**Directions:** Would you please copy the part of the material below that opens with the line containing "ATOM 105 C C" and closes with the line containing "ATOM 113 C CA"? Copy it exactly, and only it.

**Task material:**
════════

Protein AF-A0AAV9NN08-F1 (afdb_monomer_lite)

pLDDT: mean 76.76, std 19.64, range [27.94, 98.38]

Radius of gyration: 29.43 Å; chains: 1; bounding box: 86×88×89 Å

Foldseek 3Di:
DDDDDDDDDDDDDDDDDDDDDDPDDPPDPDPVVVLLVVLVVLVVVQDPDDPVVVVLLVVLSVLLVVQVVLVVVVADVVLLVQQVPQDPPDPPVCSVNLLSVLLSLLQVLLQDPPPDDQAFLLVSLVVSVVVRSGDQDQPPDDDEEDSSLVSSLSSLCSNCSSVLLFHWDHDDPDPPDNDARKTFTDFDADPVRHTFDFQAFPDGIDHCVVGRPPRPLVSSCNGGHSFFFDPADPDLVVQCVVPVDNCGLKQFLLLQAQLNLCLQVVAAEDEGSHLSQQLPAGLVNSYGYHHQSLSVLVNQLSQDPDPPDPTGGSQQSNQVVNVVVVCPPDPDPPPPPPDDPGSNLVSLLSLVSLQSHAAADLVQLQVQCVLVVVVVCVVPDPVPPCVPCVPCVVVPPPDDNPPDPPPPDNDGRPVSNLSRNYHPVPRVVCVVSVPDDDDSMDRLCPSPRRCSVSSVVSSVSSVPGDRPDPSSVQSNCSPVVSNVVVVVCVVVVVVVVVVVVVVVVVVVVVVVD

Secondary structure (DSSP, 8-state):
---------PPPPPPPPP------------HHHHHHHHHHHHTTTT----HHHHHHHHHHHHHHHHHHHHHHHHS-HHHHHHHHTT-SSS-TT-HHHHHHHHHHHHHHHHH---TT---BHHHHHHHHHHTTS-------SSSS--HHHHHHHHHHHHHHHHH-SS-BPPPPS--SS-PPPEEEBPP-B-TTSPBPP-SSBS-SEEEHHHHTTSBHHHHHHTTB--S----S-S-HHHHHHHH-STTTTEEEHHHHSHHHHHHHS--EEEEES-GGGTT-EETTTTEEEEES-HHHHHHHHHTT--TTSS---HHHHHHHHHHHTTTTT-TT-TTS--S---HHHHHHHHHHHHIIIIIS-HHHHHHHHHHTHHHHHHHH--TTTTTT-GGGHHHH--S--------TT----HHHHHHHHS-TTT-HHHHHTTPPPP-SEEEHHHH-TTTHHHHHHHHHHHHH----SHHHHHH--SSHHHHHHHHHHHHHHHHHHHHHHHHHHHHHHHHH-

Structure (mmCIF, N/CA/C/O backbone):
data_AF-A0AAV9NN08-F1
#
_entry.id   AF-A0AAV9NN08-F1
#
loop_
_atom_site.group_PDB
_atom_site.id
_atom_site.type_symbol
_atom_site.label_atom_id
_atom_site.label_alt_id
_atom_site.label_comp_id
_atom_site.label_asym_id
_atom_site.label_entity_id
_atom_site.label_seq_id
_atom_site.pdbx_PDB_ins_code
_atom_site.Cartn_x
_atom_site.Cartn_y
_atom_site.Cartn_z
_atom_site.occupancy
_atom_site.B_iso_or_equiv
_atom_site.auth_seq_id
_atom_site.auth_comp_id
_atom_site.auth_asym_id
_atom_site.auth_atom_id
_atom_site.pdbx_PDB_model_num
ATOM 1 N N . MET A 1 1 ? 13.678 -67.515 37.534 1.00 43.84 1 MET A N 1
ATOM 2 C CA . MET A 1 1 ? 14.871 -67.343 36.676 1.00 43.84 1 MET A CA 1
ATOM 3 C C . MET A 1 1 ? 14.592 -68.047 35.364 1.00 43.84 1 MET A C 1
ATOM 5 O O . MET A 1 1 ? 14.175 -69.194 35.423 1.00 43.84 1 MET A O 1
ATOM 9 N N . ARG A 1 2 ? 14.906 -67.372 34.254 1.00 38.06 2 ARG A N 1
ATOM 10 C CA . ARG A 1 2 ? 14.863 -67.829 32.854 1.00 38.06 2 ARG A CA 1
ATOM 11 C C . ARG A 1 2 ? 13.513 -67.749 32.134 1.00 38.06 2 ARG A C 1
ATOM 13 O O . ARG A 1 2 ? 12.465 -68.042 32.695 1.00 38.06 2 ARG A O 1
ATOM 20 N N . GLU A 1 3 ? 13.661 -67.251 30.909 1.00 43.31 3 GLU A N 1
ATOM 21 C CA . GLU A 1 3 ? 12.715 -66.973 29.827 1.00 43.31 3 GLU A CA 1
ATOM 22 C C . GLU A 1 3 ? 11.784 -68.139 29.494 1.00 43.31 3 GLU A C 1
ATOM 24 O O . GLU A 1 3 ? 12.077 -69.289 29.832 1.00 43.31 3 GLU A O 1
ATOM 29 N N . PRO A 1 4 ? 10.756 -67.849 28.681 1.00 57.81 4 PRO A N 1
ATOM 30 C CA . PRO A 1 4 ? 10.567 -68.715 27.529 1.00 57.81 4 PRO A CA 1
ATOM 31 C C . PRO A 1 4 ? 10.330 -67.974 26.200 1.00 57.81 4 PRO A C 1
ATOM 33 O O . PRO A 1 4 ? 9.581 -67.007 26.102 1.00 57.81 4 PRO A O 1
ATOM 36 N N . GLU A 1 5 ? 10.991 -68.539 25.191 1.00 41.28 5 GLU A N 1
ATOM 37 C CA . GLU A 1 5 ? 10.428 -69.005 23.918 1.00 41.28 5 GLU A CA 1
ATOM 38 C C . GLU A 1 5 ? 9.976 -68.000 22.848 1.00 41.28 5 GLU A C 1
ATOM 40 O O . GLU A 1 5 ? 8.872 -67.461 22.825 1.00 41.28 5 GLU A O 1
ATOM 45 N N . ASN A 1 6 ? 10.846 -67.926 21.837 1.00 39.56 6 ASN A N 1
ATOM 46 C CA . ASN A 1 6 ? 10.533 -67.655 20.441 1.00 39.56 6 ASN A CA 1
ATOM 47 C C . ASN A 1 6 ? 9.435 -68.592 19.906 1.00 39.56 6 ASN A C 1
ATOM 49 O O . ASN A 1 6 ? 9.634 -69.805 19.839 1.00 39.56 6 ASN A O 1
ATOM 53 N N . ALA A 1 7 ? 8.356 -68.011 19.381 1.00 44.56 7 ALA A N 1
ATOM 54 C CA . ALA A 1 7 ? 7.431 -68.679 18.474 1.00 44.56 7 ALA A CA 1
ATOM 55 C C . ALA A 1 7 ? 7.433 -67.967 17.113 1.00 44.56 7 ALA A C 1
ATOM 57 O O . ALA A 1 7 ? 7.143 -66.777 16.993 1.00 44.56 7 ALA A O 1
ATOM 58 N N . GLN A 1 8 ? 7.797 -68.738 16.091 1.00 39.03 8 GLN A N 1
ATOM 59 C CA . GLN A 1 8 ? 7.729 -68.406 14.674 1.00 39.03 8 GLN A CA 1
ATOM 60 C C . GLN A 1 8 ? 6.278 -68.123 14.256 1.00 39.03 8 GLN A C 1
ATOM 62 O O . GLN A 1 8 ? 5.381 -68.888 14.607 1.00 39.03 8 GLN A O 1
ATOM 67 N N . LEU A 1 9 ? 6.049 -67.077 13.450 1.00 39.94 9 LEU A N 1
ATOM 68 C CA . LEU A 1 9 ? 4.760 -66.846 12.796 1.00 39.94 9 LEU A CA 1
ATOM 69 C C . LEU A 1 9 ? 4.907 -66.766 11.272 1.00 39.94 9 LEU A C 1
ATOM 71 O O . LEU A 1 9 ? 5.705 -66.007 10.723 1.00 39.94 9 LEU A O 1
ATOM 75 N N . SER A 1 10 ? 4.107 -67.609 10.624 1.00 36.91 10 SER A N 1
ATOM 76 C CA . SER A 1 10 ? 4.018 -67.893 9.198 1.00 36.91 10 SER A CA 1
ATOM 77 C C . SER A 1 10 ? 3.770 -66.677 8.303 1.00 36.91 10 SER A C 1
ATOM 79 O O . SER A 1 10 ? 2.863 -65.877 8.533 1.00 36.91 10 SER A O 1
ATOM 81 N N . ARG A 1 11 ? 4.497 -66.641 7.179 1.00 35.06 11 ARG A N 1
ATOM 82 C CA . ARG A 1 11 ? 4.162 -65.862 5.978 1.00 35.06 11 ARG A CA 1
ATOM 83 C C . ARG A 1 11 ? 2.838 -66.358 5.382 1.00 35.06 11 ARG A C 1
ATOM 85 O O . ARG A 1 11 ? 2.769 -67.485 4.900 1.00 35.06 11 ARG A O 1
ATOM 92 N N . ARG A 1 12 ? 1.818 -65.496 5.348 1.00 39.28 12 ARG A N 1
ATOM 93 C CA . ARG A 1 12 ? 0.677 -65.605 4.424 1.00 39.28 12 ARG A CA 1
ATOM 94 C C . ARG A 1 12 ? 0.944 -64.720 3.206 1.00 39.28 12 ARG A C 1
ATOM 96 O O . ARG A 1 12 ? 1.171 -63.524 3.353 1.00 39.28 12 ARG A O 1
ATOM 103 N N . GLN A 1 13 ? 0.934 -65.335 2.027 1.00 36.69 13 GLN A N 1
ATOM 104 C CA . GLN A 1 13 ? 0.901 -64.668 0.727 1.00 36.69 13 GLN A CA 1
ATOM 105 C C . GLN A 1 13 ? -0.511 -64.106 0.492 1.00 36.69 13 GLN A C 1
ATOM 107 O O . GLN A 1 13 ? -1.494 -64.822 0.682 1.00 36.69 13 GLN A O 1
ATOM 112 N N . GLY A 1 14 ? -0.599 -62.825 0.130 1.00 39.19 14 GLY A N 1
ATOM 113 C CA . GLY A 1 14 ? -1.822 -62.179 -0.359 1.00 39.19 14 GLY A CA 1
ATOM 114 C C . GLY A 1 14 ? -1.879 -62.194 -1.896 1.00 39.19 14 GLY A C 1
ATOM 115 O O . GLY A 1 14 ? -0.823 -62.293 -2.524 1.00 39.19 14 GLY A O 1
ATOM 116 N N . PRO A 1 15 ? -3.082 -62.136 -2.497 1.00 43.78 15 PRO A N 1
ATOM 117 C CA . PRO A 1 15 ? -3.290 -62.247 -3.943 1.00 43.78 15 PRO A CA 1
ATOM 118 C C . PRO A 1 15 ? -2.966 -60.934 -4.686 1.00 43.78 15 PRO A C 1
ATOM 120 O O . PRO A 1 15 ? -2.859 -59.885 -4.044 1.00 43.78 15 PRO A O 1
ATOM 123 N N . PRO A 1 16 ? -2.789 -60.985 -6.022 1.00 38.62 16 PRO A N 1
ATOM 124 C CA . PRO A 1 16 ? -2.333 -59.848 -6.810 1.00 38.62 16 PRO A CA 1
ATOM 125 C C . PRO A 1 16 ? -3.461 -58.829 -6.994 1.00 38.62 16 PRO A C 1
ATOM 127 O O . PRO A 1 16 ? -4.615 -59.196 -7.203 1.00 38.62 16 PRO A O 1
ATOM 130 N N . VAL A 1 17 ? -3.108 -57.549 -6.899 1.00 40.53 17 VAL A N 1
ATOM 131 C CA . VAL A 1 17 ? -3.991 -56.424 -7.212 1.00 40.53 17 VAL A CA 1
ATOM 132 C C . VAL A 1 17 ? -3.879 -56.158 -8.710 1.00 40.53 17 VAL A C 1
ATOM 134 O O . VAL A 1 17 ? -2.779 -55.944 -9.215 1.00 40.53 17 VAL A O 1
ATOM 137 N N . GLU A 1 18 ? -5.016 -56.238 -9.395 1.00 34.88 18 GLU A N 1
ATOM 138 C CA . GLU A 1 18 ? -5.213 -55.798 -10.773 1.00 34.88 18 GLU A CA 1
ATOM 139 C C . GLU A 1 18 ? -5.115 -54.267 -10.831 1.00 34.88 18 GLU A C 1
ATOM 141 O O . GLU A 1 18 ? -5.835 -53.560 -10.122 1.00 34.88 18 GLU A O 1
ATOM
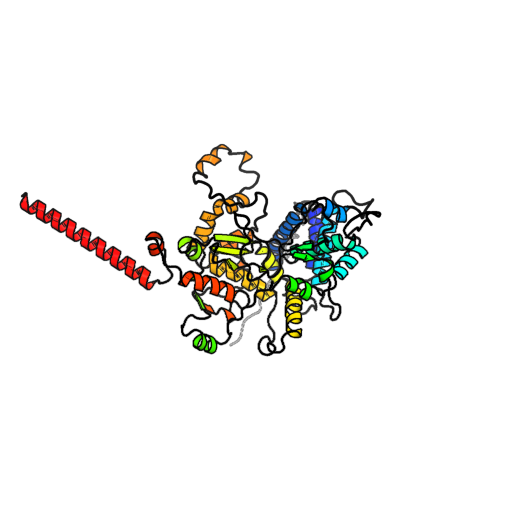 146 N N . ASP A 1 19 ? -4.194 -53.770 -11.655 1.00 37.66 19 ASP A N 1
ATOM 147 C CA . ASP A 1 19 ? -4.115 -52.370 -12.053 1.00 37.66 19 ASP A CA 1
ATOM 148 C C . ASP A 1 19 ? -5.133 -52.137 -13.173 1.00 37.66 19 ASP A C 1
ATOM 150 O O . ASP A 1 19 ? -4.924 -52.599 -14.294 1.00 37.66 19 ASP A O 1
ATOM 154 N N . ASP A 1 20 ? -6.207 -51.402 -12.883 1.00 34.62 20 ASP A N 1
ATOM 155 C CA . ASP A 1 20 ? -7.032 -50.804 -13.927 1.00 34.62 20 ASP A CA 1
ATOM 156 C C . ASP A 1 20 ? -7.530 -49.403 -13.536 1.00 34.62 20 ASP A C 1
ATOM 158 O O . ASP A 1 20 ? -7.959 -49.133 -12.413 1.00 34.62 20 ASP A O 1
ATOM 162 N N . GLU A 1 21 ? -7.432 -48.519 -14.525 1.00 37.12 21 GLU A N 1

════════

**Your solution:**
ATOM 105 C C . GLN A 1 13 ? -0.511 -64.106 0.492 1.00 36.69 13 GLN A C 1
ATOM 107 O O . GLN A 1 13 ? -1.494 -64.822 0.682 1.00 36.69 13 GLN A O 1
ATOM 112 N N . GLY A 1 14 ? -0.599 -62.825 0.130 1.00 39.19 14 GLY A N 1
ATOM 113 C CA . GLY A 1 14 ? -1.822 -62.179 -0.359 1.00 39.19 14 GLY A CA 1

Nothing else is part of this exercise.